Beim Komponieren von Stilleben im "Studio" und dann am PC angeschlossen ist es eine feine Sache im dobbelten Sinne: das Bild auf dem PC ist wenn nicht sogar 100% in jedem Fall aber grösser als das Sucherbild und man kann das Licht bzw. die Komposition minimal verändern, während man das Ergebnis auf dem Bildschirm mitverfolgen kann.

Was mir allerdings immer noch fehlt, sind Autofokussensoren, die angeordnet sind im Goldenen Schnitt. Aber dafür jetzt eine neue Kamera kaufen (wenn sie das hätte) würde ich auch nicht. 

Ich habe meine alte EOS 5 und jetzt die 40D. So kann ich den Teleeffekt bei der digitalen und den Weitwinkeleffekt bei der analogen Kamera ausnutzen.

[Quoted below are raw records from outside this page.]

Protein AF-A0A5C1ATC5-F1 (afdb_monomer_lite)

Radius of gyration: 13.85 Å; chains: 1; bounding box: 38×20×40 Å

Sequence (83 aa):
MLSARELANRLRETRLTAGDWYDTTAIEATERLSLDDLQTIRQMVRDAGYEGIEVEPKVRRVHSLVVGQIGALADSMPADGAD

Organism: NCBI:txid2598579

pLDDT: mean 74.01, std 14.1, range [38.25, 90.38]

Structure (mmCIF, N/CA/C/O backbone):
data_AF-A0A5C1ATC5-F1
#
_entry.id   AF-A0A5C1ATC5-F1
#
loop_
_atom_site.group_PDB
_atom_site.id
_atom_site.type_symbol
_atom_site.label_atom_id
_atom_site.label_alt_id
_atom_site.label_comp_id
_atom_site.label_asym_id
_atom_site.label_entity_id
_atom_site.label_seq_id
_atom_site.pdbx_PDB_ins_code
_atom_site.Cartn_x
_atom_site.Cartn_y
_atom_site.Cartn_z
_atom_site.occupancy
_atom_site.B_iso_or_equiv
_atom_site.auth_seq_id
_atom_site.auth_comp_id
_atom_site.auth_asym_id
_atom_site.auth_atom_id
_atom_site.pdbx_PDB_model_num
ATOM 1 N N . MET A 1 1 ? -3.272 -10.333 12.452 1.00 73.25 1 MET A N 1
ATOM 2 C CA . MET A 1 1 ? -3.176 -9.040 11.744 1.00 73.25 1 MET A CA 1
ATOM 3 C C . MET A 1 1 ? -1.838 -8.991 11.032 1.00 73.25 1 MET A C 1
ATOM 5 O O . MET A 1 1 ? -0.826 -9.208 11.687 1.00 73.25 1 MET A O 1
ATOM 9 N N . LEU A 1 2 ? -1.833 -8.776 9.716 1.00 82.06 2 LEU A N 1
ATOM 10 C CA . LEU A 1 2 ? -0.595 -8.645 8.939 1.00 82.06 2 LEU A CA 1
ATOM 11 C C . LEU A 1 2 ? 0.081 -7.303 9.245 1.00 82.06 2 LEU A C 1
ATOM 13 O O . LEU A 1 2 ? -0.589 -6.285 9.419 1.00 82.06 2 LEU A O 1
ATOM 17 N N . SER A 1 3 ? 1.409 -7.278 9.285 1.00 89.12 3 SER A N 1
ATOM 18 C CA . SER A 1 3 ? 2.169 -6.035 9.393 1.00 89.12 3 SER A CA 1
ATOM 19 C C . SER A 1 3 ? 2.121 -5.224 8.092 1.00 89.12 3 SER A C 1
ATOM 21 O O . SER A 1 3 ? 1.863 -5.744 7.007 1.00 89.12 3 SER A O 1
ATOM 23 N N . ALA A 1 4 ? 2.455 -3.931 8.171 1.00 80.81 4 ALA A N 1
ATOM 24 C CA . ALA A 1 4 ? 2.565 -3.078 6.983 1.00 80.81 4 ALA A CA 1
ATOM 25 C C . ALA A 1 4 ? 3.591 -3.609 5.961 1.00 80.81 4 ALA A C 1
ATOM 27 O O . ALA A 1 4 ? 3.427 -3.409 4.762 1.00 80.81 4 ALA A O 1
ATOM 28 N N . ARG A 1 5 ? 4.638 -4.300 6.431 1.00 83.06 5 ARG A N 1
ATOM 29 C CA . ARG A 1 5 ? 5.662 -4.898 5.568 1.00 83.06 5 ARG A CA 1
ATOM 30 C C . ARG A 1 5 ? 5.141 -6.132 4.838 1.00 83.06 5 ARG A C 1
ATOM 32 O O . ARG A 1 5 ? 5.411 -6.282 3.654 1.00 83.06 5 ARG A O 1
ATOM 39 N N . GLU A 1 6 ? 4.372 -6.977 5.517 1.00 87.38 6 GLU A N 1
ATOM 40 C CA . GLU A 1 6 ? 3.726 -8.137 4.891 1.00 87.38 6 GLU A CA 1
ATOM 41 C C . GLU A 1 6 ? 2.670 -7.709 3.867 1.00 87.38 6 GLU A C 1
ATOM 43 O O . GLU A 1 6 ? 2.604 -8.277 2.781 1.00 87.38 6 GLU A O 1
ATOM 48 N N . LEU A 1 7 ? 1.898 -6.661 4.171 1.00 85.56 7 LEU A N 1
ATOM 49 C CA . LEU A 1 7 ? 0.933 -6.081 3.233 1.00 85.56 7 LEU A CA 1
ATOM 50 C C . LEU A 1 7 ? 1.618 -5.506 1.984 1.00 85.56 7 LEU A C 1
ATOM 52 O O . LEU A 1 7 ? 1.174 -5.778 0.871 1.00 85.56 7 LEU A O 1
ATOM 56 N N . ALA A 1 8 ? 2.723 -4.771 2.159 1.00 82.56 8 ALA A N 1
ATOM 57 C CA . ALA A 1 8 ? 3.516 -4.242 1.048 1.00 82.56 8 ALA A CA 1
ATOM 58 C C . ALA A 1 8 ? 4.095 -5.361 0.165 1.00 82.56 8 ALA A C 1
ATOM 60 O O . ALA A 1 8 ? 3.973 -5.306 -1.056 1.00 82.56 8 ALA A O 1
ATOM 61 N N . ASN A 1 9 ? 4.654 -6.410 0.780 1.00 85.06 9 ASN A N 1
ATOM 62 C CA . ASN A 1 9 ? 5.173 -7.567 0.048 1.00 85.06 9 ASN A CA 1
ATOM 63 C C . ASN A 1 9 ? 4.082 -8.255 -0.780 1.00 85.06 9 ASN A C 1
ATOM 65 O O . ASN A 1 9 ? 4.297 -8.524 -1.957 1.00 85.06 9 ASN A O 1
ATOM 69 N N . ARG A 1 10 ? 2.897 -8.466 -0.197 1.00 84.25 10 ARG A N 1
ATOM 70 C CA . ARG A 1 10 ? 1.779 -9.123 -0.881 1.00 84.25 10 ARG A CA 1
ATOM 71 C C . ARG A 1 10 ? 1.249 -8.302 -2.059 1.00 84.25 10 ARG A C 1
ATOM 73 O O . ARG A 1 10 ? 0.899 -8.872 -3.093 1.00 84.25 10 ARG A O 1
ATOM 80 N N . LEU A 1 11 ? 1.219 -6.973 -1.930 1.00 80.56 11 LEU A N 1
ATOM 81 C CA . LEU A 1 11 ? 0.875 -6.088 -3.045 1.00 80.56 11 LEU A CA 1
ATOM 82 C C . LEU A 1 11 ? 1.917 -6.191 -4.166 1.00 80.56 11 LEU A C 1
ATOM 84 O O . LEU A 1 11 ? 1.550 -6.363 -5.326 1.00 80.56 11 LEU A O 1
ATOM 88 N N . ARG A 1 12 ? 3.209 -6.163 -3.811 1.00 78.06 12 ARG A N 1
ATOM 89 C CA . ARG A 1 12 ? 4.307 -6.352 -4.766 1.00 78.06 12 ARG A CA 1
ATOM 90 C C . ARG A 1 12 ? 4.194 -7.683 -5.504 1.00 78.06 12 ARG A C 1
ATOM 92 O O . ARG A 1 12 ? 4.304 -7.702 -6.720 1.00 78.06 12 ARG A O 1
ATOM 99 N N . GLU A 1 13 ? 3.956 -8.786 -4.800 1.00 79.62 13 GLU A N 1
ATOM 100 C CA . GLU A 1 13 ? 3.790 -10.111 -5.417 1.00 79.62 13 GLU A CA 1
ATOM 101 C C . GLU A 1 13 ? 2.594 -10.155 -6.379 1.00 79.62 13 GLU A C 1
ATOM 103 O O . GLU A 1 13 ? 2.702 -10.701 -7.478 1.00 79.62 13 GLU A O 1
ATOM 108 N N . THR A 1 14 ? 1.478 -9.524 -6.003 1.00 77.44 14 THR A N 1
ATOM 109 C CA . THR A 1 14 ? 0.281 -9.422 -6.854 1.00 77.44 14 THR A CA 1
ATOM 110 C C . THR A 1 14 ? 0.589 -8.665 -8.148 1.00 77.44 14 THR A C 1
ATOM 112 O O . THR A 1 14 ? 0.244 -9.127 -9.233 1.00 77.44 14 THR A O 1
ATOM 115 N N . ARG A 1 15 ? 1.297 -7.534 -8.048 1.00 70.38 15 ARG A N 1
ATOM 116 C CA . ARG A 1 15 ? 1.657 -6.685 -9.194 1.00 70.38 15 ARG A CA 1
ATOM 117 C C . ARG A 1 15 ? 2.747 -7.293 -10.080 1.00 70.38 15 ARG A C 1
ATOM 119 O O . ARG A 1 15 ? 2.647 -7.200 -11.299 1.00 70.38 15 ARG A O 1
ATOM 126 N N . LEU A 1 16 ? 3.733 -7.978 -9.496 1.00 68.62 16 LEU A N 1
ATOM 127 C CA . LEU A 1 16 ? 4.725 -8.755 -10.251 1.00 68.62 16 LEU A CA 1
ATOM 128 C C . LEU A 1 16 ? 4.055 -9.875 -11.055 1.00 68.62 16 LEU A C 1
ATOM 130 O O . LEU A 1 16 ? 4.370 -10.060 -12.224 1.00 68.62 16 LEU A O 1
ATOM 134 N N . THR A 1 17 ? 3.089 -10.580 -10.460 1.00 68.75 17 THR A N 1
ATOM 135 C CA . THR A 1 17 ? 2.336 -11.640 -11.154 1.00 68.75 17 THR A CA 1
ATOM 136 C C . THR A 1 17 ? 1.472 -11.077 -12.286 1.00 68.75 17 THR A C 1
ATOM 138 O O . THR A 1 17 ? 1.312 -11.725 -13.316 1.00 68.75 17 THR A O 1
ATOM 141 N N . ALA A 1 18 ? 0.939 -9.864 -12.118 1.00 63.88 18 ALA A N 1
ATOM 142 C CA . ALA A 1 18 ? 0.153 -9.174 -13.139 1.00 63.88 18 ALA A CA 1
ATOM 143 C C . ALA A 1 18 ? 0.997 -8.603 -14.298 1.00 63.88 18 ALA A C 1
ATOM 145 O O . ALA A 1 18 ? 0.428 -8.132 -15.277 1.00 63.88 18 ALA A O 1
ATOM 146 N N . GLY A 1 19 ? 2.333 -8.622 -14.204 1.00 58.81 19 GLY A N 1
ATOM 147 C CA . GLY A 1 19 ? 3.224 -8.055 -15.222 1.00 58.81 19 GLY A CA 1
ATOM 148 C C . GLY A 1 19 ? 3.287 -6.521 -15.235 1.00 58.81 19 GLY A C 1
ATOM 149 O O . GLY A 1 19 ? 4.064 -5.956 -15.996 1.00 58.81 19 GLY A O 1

Was wirklich schade ist, das ich das Sigma APO 300 Makro und das Sigma 24 mm nicht auf der Digitalen nutzen kann. (Die Blende wird nicht geschaltet)

Aber ob Nikon, oder Canon, oder was auch immer: es kommt immer noch auf die Person an, die die Bilder macht. Ein guter Fotograf schafft es eben das meiste aus seiner Ausrüstung raus zu holen, statt sich auf Bilder zu versuchen wofür die Kamera nicht gedacht ist. Aber es ist klar: die Industri will uns das Geld aus der Tasche locken. Gleichzeitig stehen die Berufsfotografen unter einem erheblichen Druck immer spektakulärere Bilder zu liefern. Ich nehme aber an, dass die wenigsten von uns, sich in solchen Sphären bewegen, wo wir für eine Ausstellung arbeiten mit Bildern, die 1 m2 gross sind und wo der Besucher dann auf einem halben Meter rangeht.

In dem Falle muss man eben auf Grossformat setzen  

Vielleicht die grösste Schwäche der Digitalfotografie: sie verführt zum schnellen Fotografieren. Das heisst, dass die Gefahr zum Knipsen immer grösser wird. "Zu Hause suche ich eben die schönste Bilder raus". Klar: Tiere in Bewegung, oder Kinder beim Spielen sind Themen wo Serien grosse Vorteile bietet. Aber ansonsten geht die Gesamtqualität eher zurück, wenn man sich nicht die Zeit nimmt das Licht und/oder die Komposition in Ruhe zu beurteilen.

MfG

Ron


----------



## firehunter (17. Sep. 2008)

*AW: Canon EOS 50D - ab Oktober*

Was soll "ISO-Geschwindigkeit" sein??? ISO bezeichnet in diesem Zusammenhang die Lichtempfindlichkeit!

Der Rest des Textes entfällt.